**Input data**
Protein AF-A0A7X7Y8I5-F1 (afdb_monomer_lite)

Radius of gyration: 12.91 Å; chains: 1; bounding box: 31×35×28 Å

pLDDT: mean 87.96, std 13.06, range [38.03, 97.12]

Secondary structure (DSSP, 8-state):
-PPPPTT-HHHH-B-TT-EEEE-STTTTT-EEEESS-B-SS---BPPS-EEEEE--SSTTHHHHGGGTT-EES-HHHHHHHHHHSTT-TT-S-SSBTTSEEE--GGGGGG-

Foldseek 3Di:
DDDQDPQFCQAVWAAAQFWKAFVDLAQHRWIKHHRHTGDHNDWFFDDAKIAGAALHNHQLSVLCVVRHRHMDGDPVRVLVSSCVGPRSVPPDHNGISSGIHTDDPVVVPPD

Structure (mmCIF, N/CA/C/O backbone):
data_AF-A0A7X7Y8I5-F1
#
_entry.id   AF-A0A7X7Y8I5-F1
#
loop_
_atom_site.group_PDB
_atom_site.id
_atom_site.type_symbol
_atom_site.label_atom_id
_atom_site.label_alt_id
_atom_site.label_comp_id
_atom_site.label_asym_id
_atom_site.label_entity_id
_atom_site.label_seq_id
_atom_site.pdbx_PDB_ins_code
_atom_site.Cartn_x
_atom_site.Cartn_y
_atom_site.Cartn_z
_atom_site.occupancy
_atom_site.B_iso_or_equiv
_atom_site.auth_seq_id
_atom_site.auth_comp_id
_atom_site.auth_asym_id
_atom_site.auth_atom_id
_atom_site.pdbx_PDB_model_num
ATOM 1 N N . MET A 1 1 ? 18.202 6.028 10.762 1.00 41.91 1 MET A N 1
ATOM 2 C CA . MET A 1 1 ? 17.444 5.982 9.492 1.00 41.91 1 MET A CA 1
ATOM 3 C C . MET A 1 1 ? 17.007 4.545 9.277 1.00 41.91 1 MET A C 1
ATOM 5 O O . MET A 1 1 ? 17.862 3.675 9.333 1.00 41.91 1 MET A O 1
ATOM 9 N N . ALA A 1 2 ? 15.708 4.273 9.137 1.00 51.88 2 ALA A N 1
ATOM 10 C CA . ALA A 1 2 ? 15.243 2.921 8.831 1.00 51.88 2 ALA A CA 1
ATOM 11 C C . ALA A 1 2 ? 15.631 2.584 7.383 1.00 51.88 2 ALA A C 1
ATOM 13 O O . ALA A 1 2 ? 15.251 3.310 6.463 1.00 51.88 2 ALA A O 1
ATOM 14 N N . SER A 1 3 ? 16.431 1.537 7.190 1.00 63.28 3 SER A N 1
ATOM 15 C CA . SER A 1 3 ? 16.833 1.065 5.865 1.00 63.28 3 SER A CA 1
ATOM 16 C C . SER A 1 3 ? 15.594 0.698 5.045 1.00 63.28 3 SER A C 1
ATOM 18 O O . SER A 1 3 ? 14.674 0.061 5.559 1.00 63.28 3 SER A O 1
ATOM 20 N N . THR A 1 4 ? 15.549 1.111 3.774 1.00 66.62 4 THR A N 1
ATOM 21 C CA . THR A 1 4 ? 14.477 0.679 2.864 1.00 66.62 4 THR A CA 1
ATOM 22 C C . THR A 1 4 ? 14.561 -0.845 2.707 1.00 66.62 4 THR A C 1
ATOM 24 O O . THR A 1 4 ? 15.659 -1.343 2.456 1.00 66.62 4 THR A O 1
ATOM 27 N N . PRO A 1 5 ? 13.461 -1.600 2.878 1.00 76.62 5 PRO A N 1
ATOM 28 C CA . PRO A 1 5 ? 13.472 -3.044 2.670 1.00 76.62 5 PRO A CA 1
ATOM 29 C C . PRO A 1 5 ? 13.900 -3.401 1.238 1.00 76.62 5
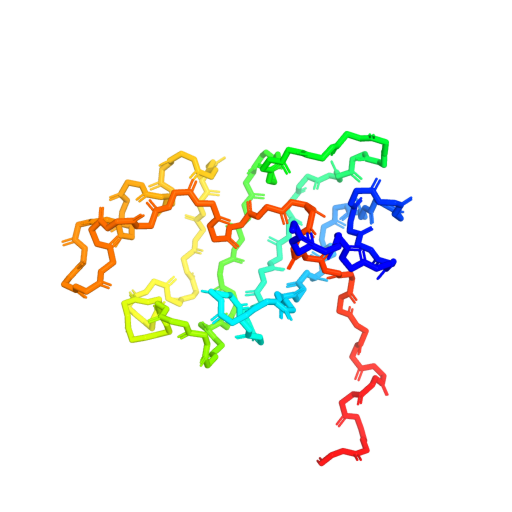 PRO A C 1
ATOM 31 O O . PRO A 1 5 ? 13.479 -2.745 0.285 1.00 76.62 5 PRO A O 1
ATOM 34 N N . SER A 1 6 ? 14.
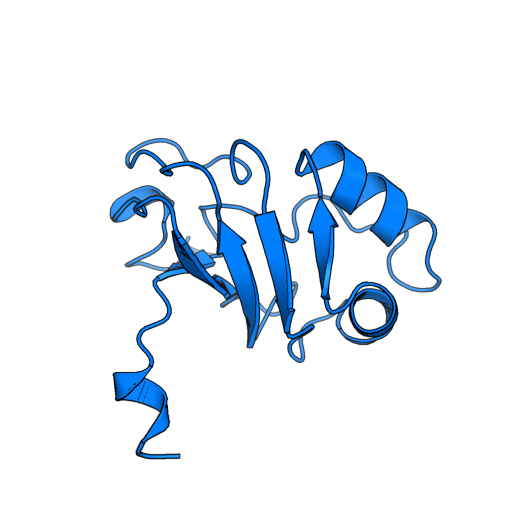688 -4.463 1.080 1.00 84.38 6 SER A N 1
ATOM 35 C CA . SER A 1 6 ? 15.035 -5.009 -0.238 1.00 84.38 6 SER A CA 1
ATOM 36 C C . SER A 1 6 ? 13.852 -5.740 -0.881 1.00 84.38 6 SER A C 1
ATOM 38 O O . SER A 1 6 ? 12.927 -6.189 -0.191 1.00 84.38 6 SER A O 1
ATOM 40 N N . GLY A 1 7 ? 13.872 -5.877 -2.205 1.00 86.56 7 GLY A N 1
ATOM 41 C CA . GLY A 1 7 ? 12.813 -6.505 -2.996 1.00 86.56 7 GLY A CA 1
ATOM 42 C C . GLY A 1 7 ? 11.515 -5.700 -3.003 1.00 86.56 7 GLY A C 1
ATOM 43 O O . GLY A 1 7 ? 10.431 -6.271 -3.106 1.00 86.56 7 GLY A O 1
ATOM 44 N N . THR A 1 8 ? 11.606 -4.386 -2.797 1.00 91.81 8 THR A N 1
ATOM 45 C CA . THR A 1 8 ? 10.445 -3.497 -2.875 1.00 91.81 8 THR A CA 1
ATOM 46 C C . THR A 1 8 ? 10.095 -3.187 -4.321 1.00 91.81 8 THR A C 1
ATOM 48 O O . THR A 1 8 ? 10.924 -3.325 -5.216 1.00 91.81 8 THR A O 1
ATOM 51 N N . VAL A 1 9 ? 8.876 -2.705 -4.557 1.00 90.81 9 VAL A N 1
ATOM 52 C CA . VAL A 1 9 ? 8.412 -2.301 -5.893 1.00 90.81 9 VAL A CA 1
ATOM 53 C C . VAL A 1 9 ? 9.310 -1.220 -6.497 1.00 90.81 9 VAL A C 1
ATOM 55 O O . VAL A 1 9 ? 9.474 -1.176 -7.711 1.00 90.81 9 VAL A O 1
ATOM 58 N N . LYS A 1 10 ? 9.956 -0.382 -5.676 1.00 91.62 10 LYS A N 1
ATOM 59 C CA . LYS A 1 10 ? 11.014 0.518 -6.156 1.00 91.62 10 LYS A CA 1
ATOM 60 C C . LYS A 1 10 ? 12.122 -0.247 -6.894 1.00 91.62 10 LYS A C 1
ATOM 62 O O . LYS A 1 10 ? 12.603 0.238 -7.910 1.00 91.62 10 LYS A O 1
ATOM 67 N N . GLU A 1 11 ? 12.559 -1.391 -6.382 1.00 89.44 11 GLU A N 1
ATOM 68 C CA . GLU A 1 11 ? 13.664 -2.173 -6.948 1.00 89.44 11 GLU A CA 1
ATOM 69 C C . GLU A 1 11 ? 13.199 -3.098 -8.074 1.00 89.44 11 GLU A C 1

**Problem details**
Write out exactly the lines starting with the one that holds "ATOM 46 C C" and running through the last line above.

**Worked solution**
ATOM 46 C C . THR A 1 8 ? 10.095 -3.187 -4.321 1.00 91.81 8 THR A C 1
ATOM 48 O O . THR A 1 8 ? 10.924 -3.325 -5.216 1.00 91.81 8 THR A O 1
ATOM 51 N N . VAL A 1 9 ? 8.876 -2.705 -4.557 1.00 90.81 9 VAL A N 1
ATOM 52 C CA . VAL A 1 9 ? 8.412 -2.301 -5.893 1.00 90.81 9 VAL A CA 1
ATOM 53 C C . VAL A 1 9 ? 9.310 -1.220 -6.497 1.00 90.81 9 VAL A C 1
ATOM 55 O O . VAL A 1 9 ? 9.474 -1.176 -7.711 1.00 90.81 9 VAL A O 1
ATOM 58 N N . LYS A 1 10 ? 9.956 -0.382 -5.676 1.00 91.62 10 LYS A N 1
ATOM 59 C CA . LYS A 1 10 ? 11.014 0.518 -6.156 1.00 91.62 10 LYS A CA 1
ATOM 60 C C . LYS A 1 10 ? 12.122 -0.247 -6.894 1.00 91.62 10 LYS A C 1
ATOM 62 O O . LYS A 1 10 ? 12.603 0.238 -7.910 1.00 91.62 10 LYS A O 1
ATOM 67 N N . GLU A 1 11 ? 12.559 -1.391 -6.382 1.00 89.44 11 GLU A N 1
ATOM 68 C CA . GLU A 1 11 ? 13.664 -2.173 -6.948 1.00 89.44 11 GLU A CA 1
ATOM 69 C C . GLU A 1 11 ? 13.199 -3.098 -8.074 1.00 89.44 11 GLU A C 1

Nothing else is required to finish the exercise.